Treasures

For Wilshire Baptist Church

Do not store up for yourselves treasures on earth, where moth and rust consume and where thieves break in and steal.

For an hour on Friday I carried planks of beech flooring from the back of my SUV into the garage and up the tall attic stairs. I added the planks to the stack of flooring already there. We don’t need it now, and we may never need it, but we have it if we ever do.

In case you don’t know, beech “is not common in these parts,” as they say. It’s mostly found east of the Mississippi River, so most of the hardwood floors around North Texas are cut from oak, pine, pecan and other native trees. We chose beech when we built our house because good friend Pat Hicks had a nice stack of it at his New Life Hardwood Floors. Pat is moving his business and needed to downsize his inventory, so I took the beech and hauled it up to the attic.

Attics are curious places. They hold things that we bring with us from other homes or that we replace or outgrow in our current life and yet we want to keep them close. We may never need those things again, or maybe we will, but we can’t decide so we shove them up the stairs into the attic and mostly forget about them.

But store up for yourselves treasures in heaven, where neither moth nor rust consumes and where thieves do not break in and steal.

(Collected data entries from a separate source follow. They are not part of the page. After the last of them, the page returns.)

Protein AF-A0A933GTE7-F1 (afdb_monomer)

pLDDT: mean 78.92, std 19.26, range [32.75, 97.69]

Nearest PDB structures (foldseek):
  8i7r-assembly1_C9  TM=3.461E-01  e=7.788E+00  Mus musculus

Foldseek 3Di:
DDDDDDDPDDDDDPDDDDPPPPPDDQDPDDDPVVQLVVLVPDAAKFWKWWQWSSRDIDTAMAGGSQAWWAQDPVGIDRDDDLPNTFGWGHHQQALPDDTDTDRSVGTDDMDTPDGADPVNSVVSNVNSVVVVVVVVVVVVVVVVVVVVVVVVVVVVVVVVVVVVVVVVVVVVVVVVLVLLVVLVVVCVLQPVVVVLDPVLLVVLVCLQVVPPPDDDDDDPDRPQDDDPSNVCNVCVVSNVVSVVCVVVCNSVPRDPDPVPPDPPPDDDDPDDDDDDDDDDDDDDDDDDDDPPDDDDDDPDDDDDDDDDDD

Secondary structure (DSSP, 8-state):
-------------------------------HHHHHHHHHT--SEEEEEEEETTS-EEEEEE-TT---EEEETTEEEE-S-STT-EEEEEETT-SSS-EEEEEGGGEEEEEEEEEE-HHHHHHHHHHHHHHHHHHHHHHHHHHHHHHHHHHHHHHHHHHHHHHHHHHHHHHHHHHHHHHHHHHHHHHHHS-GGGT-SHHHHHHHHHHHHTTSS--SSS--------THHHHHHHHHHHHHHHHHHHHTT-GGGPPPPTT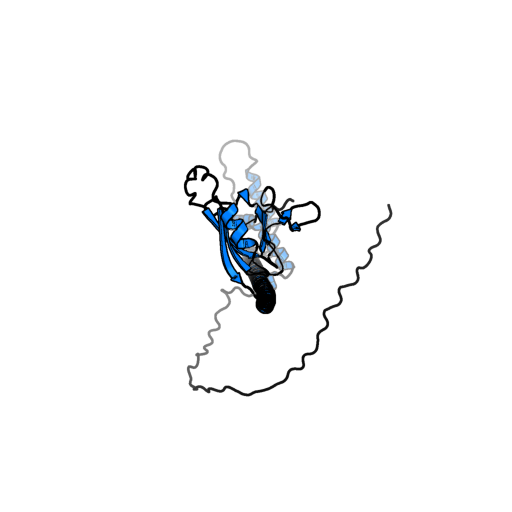T----------------------------------PPPPPPP---PPPPP-

Structure (mmCIF, N/CA/C/O backbone):
data_AF-A0A933GTE7-F1
#
_entry.id   AF-A0A933GTE7-F1
#
loop_
_atom_site.group_PDB
_atom_site.id
_atom_site.type_symbol
_atom_site.label_atom_id
_atom_site.label_alt_id
_atom_site.label_comp_id
_atom_site.label_asym_id
_atom_site.label_entity_id
_atom_site.label_seq_id
_atom_site.pdbx_PDB_ins_code
_atom_site.Cartn_x
_atom_site.Cartn_y
_atom_site.Cartn_z
_atom_site.occupancy
_atom_site.B_iso_or_equiv
_atom_site.auth_seq_id
_atom_site.auth_comp_id
_atom_site.auth_asym_id
_atom_site.auth_atom_id
_atom_site.pdbx_PDB_model_num
ATOM 1 N N . MET A 1 1 ? 5.197 21.227 -11.463 1.00 40.56 1 MET A N 1
ATOM 2 C CA . MET A 1 1 ? 4.563 19.991 -11.973 1.00 40.56 1 MET A CA 1
ATOM 3 C C . MET A 1 1 ? 3.803 19.348 -10.827 1.00 40.56 1 MET A C 1
ATOM 5 O O . MET A 1 1 ? 4.399 19.099 -9.791 1.00 40.56 1 MET A O 1
ATOM 9 N N . ARG A 1 2 ? 2.478 19.227 -10.956 1.00 32.75 2 ARG A N 1
ATOM 10 C CA . ARG A 1 2 ? 1.567 18.771 -9.896 1.00 32.75 2 ARG A CA 1
ATOM 11 C C . ARG A 1 2 ? 1.280 17.284 -10.099 1.00 32.75 2 ARG A C 1
ATOM 13 O O . ARG A 1 2 ? 0.771 16.916 -11.151 1.00 32.75 2 ARG A O 1
ATOM 20 N N . ILE A 1 3 ? 1.623 16.463 -9.112 1.00 40.75 3 ILE A N 1
ATOM 21 C CA . ILE A 1 3 ? 1.331 15.026 -9.091 1.00 40.75 3 ILE A CA 1
ATOM 22 C C . ILE A 1 3 ? -0.083 14.866 -8.515 1.00 40.75 3 ILE A C 1
ATOM 24 O O . ILE A 1 3 ? -0.324 15.345 -7.404 1.00 40.75 3 ILE A O 1
ATOM 28 N N . PRO A 1 4 ? -1.044 14.260 -9.231 1.00 53.47 4 PRO A N 1
ATOM 29 C CA . PRO A 1 4 ? -2.363 14.038 -8.667 1.00 53.47 4 PRO A CA 1
ATOM 30 C C . PRO A 1 4 ? -2.322 12.870 -7.675 1.00 53.47 4 PRO A C 1
ATOM 32 O O . PRO A 1 4 ? -2.216 11.706 -8.052 1.00 53.47 4 PRO A O 1
ATOM 35 N N . CYS A 1 5 ? -2.457 13.206 -6.391 1.00 47.66 5 CYS A N 1
ATOM 36 C CA . CYS A 1 5 ? -2.899 12.306 -5.332 1.00 47.66 5 CYS A CA 1
ATOM 37 C C . CYS A 1 5 ? -4.298 11.771 -5.654 1.00 47.66 5 CYS A C 1
ATOM 39 O O . CYS A 1 5 ? -5.265 12.509 -5.474 1.00 47.66 5 CYS A O 1
ATOM 41 N N . ARG A 1 6 ? -4.432 10.509 -6.074 1.00 43.53 6 ARG A N 1
ATOM 42 C CA . ARG A 1 6 ? -5.691 9.749 -5.970 1.00 43.53 6 ARG A CA 1
ATOM 43 C C . ARG A 1 6 ? -5.416 8.253 -5.852 1.00 43.53 6 ARG A C 1
ATOM 45 O O . ARG A 1 6 ? -5.348 7.554 -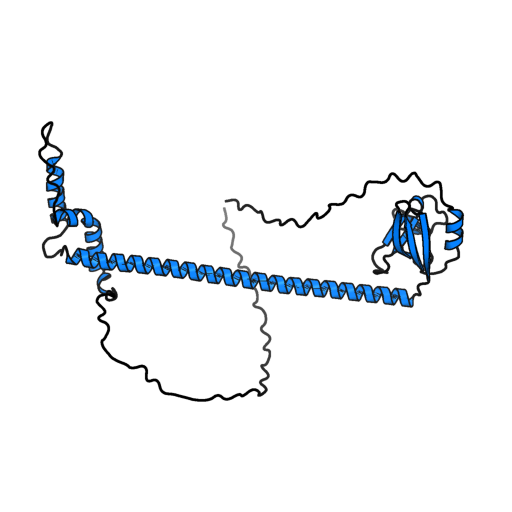6.851 1.00 43.53 6 ARG A O 1
ATOM 52 N N . LEU A 1 7 ? -5.315 7.776 -4.617 1.00 40.88 7 LEU A N 1
ATOM 53 C CA . LEU A 1 7 ? -5.590 6.385 -4.255 1.00 40.88 7 LEU A CA 1
ATOM 54 C C . LEU A 1 7 ? -6.080 6.368 -2.803 1.00 40.88 7 LEU A C 1
ATOM 56 O O . LEU A 1 7 ? -5.394 5.959 -1.877 1.00 40.88 7 LEU A O 1
ATOM 60 N N . ALA A 1 8 ? -7.283 6.912 -2.619 1.00 44.44 8 ALA A N 1
ATOM 61 C CA . ALA A 1 8 ? -8.127 6.610 -1.475 1.00 44.44 8 ALA A CA 1
ATOM 62 C C . ALA A 1 8 ? -9.029 5.455 -1.914 1.00 44.44 8 ALA A C 1
ATOM 64 O O . ALA A 1 8 ? -9.956 5.660 -2.701 1.00 44.44 8 ALA A O 1
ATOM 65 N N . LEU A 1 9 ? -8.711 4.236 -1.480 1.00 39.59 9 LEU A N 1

My previous house was built in 1949 and had a small, decked attic space with only enough room to service the furnace and stack a few boxes. It was a dark, cramped, dirty, stuffy space and I hated even the thought of going up there. Whenever I had to call HVAC servicers they’d come down covered in dust and rock wool and sweat and almost crippled from bending over.

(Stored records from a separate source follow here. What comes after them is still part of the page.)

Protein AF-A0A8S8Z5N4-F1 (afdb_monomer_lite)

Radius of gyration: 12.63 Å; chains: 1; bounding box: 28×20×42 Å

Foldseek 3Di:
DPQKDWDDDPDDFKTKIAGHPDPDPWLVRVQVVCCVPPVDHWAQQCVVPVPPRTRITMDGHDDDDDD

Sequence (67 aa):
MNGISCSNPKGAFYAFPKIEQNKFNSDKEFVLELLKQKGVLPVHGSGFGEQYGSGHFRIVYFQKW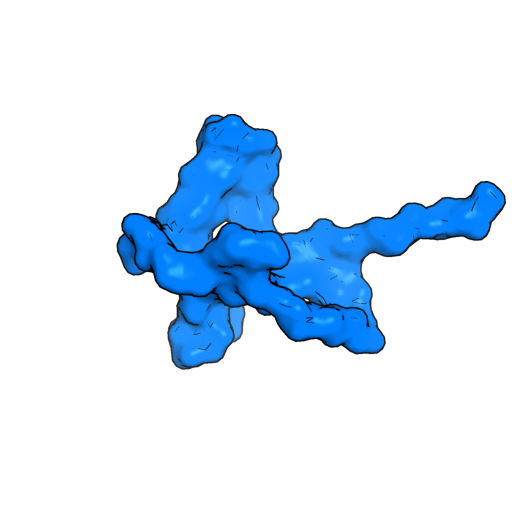KY

Secondary structure (DSSP, 8-state):
-TTEE-----SSSEE--EETT--SS-HHHHHHHHHHHHS--PEEGGGG-HHHHTTBEEEE--PPP--

pLDDT: mean 90.98, std 10.5, range [54.19, 97.81]

Structure (mmCIF, N/CA/C/O backbone):
data_AF-A0A8S8Z5N4-F1
#
_entry.id   AF-A0A8S8Z5N4-F1
#
loop_
_atom_site.group_PDB
_atom_site.id
_atom_site.type_symbol
_atom_site.label_atom_id
_atom_site.label_alt_id
_atom_site.label_comp_id
_atom_site.label_asym_id
_atom_site.label_entity_id
_atom_site.label_seq_id
_atom_site.pdbx_PDB_ins_code
_atom_site.Cartn_x
_atom_site.Cartn_y
_atom_site.Cartn_z
_atom_site.occupancy
_atom_site.B_iso_or_equiv
_atom_site.auth_seq_id
_atom_site.auth_comp_id
_atom_site.auth_asym_id
_atom_site.auth_atom_id
_atom_site.pdbx_PDB_model_num
ATOM 1 N N . MET A 1 1 ? -7.186 13.256 -6.101 1.00 63.16 1 MET A N 1
ATOM 2 C CA . MET A 1 1 ? -8.231 12.916 -5.111 1.00 63.16 1 MET A CA 1
ATOM 3 C C . MET A 1 1 ? -7.754 13.459 -3.776 1.00 63.16 1 MET A C 1
ATOM 5 O O . MET A 1 1 ? -6.577 13.293 -3.488 1.00 63.16 1 MET A O 1
ATOM 9 N N . ASN A 1 2 ? -8.584 14.151 -2.997 1.00 85.38 2 ASN A N 1
ATOM 10 C CA . ASN A 1 2 ? -8.120 14.674 -1.707 1.00 85.38 2 ASN A CA 1
ATOM 11 C C . ASN A 1 2 ? -7.754 13.497 -0.782 1.00 85.38 2 ASN A C 1
ATOM 13 O O . ASN A 1 2 ? -8.536 12.557 -0.667 1.00 85.38 2 ASN A O 1
ATOM 17 N N . GLY A 1 3 ? -6.564 13.529 -0.174 1.00 91.31 3 GLY A N 1
ATOM 18 C CA . GLY A 1 3 ? -6.080 12.484 0.742 1.00 91.31 3 GLY A CA 1
ATOM 19 C C . GLY A 1 3 ? -5.278 11.338 0.107 1.00 91.31 3 GLY A C 1
ATOM 20 O O . GLY A 1 3 ? -4.744 10.511 0.838 1.00 91.31 3 GLY A O 1
ATOM 21 N N . ILE A 1 4 ? -5.152 11.274 -1.226 1.00 94.94 4 ILE A N 1
ATOM 22 C CA . ILE A 1 4 ? -4.296 10.288 -1.909 1.00 94.94 4 ILE A CA 1
ATOM 23 C C . ILE A 1 4 ? -3.538 10.962 -3.052 1.00 94.94 4 ILE A C 1
ATOM 25 O O . ILE A 1 4 ? -4.150 11.553 -3.949 1.00 94.94 4 ILE A O 1
ATOM 29 N N . SER A 1 5 ? -2.214 10.813 -3.053 1.00 95.94 5 SER A N 1
ATOM 30 C CA . SER A 1 5 ? -1.353 11.174 -4.179 1.00 95.94 5 SER A CA 1
ATOM 31 C C . SER A 1 5 ? -0.780 9.913 -4.829 1.00 95.94 5 SER A C 1
ATOM 33 O O . SER A 1 5 ? -0.622 8.879 -4.188 1.00 95.94 5 SER A O 1
ATOM 35 N N . CYS A 1 6 ? -0.526 9.945 -6.135 1.00 94.56 6 CYS A N 1
ATOM 36 C CA . CYS A 1 6 ? 0.080 8.819 -6.841 1.00 94.56 6 CYS A CA 1
ATOM 37 C C . CYS A 1 6 ? 0.892 9.343 -8.019 1.00 94.56 6 CYS A C 1
ATOM 39 O O . CYS A 1 6 ? 0.371 10.094 -8.845 1.00 94.56 6 CYS A O 1
ATOM 41 N N . SER A 1 7 ? 2.157 8.933 -8.118 1.00 91.19 7 SER A N 1
ATOM 42 C CA . SER A 1 7 ? 2.941 9.164 -9.330 1.00 91.19 7 SER A CA 1
ATOM 43 C C . SER A 1 7 ? 2.319 8.404 -10.497 1.00 91.19 7 SER A C 1
ATOM 45 O O . SER A 1 7 ? 1.823 7.291 -10.317 1.00 91.19 7 SER A O 1
ATOM 47 N N . ASN A 1 8 ? 2.360 8.990 -11.697 1.00 88.75 8 ASN A N 1
ATOM 48 C CA . ASN A 1 8 ? 1.866 8.308 -12.887 1.00 88.75 8 ASN A CA 1
ATOM 49 C C . ASN A 1 8 ? 2.776 7.102 -13.197 1.00 88.75 8 ASN A C 1
ATOM 51 O O . ASN A 1 8 ? 3.966 7.311 -13.469 1.00 88.75 8 ASN A O 1
ATOM 55 N N . PRO A 1 9 ? 2.271 5.857 -13.135 1.00 87.44 9 PRO A N 1
ATOM 56 C CA . PRO A 1 9 ? 3.088 4.682 -13.395 1.00 87.44 9 PRO A CA 1
ATOM 57 C C . PRO A 1 9 ? 3.504 4.658 -14.870 1.00 87.44 9 PRO A C 1
ATOM 59 O O . PRO A 1 9 ? 2.678 4.796 -15.768 1.00 87.44 9 PRO A O 1
ATOM 62 N N . LYS A 1 10 ? 4.806 4.492 -15.127 1.00 87.62 10 LYS A N 1
ATOM 63 C CA . LYS A 1 10 ? 5.378 4.461 -16.488 1.00 87.62 10 LYS A CA 1
ATOM 64 C C . LYS A 1 10 ? 5.429 3.054 -17.100 1.00 87.62 10 LYS A C 1
ATOM 66 O O . LYS A 1 10 ? 5.924 2.889 -18.208 1.00 87.62 10 LYS A O 1
ATOM 71 N N . GLY A 1 11 ? 4.958 2.044 -16.374 1.00 84.31 11 GLY A N 1
ATOM 72 C CA . GLY A 1 11 ? 4.980 0.645 -16.787 1.00 84.31 11 GLY A CA 1
ATOM 73 C C . GLY A 1 11 ? 4.416 -0.277 -15.707 1.00 84.31 11 GLY A C 1
ATOM 74 O O . GLY A 1 11 ? 3.942 0.191 -14.668 1.00 84.31 11 GLY A O 1
ATOM 75 N N . ALA A 1 12 ? 4.501 -1.586 -15.960 1.00 88.19 12 ALA A N 1
ATOM 76 C CA . ALA A 1 12 ? 3.895 -2.647 -15.150 1.00 88.19 12 ALA A CA 1
ATOM 77 C C . ALA A 1 12 ? 2.367 -2.498 -14.979 1.00 88.19 12 ALA A C 1
ATOM 79 O O . ALA A 1 12 ? 1.723 -1.684 -15.634 1.00 88.19 12 ALA A O 1
ATOM 80 N N . PHE A 1 13 ? 1.784 -3.319 -14.103 1.00 90.88 13 PHE A N 1
ATOM 81 C CA . PHE A 1 13 ? 0.340 -3.367 -13.831 1.00 90.88 13 PHE A CA 1
ATOM 82 C C . PHE A 1 13 ? -0.004 -2.890 -12.412 1.00 90.88 13 PHE A C 1
ATOM 84 O O . PHE A 1 13 ? -1.023 -3.284 -11.847 1.00 90.88 13 PHE A O 1
ATOM 91 N N . TYR A 1 14 ? 0.868 -2.083 -11.797 1.00 93.50 14 TYR A N 1
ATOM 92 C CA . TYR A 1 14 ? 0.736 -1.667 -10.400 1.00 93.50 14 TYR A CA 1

In contrast, LeAnn and I have four attic spaces that are tall, spacious and clean. Three are well insulated and one even has a door from a closet so you can walk right in. Once when the HVAC servicer made a repeat stop he said, “Oh yes, I like coming here.” We don’t feel the same about calling him, but we get his point: our attic is heaven compared to the hell he often must work in.

Our attics aren’t overflowing because LeAnn and I did a lot of purging when we married a few years back. Every time we moved our stuff – from our separate houses into storage and from storage into our new house – we culled things. One attic we call “the Christmas attic” because it mostly has our decorations for Christmas with a little Easter and Thanksgiving too. Another has boxes labeled “Knick Knacks” and some bins with old papers and photos dating back to college days. A third attic space above our bedroom is completely empty. Imagine that.

The garage attic is the least visited of the storage spaces; it isn’t insulated and doesn’t feel like it’s part of the house. Along with the beech wood it mostly has other leftover construction materials such as floor tile, porch railing, carpet – spare parts should we ever need them. And some metal chairs and lamps and other things that didn’t make the cut when it came time to decorate, and which begs the question: will they ever?

The truth is there’s really nothing in the attics that we can’t live without. If a tornado blew down the street, sheered off the roof and emptied the attics we’d be disappointed but not distraught. If there was something up there we really needed or wanted, wouldn’t it be stacked down here in the house right next to us? And yet we’re no different from anyone else. We store up what we think are treasures and even some things that never were treasures but they’re ours and we want to keep them.

While I was stacking the beech wood in the garage attic, I looked across and saw a bin full of items from my late wife Debra’s life: certificates, plaques, photos, college transcripts, high school drill team jacket. I have no children so there’s nobody to leave that to, or anything else we have now.

Maybe the climb up into the attic was not about the beech wood after all but God’s quiet way of reminding me that none of these things we store up as treasures have any real value. Except for the memories of life and love they represent and that we gather and store in our hearts.

For where your treasure is, there your heart will be also.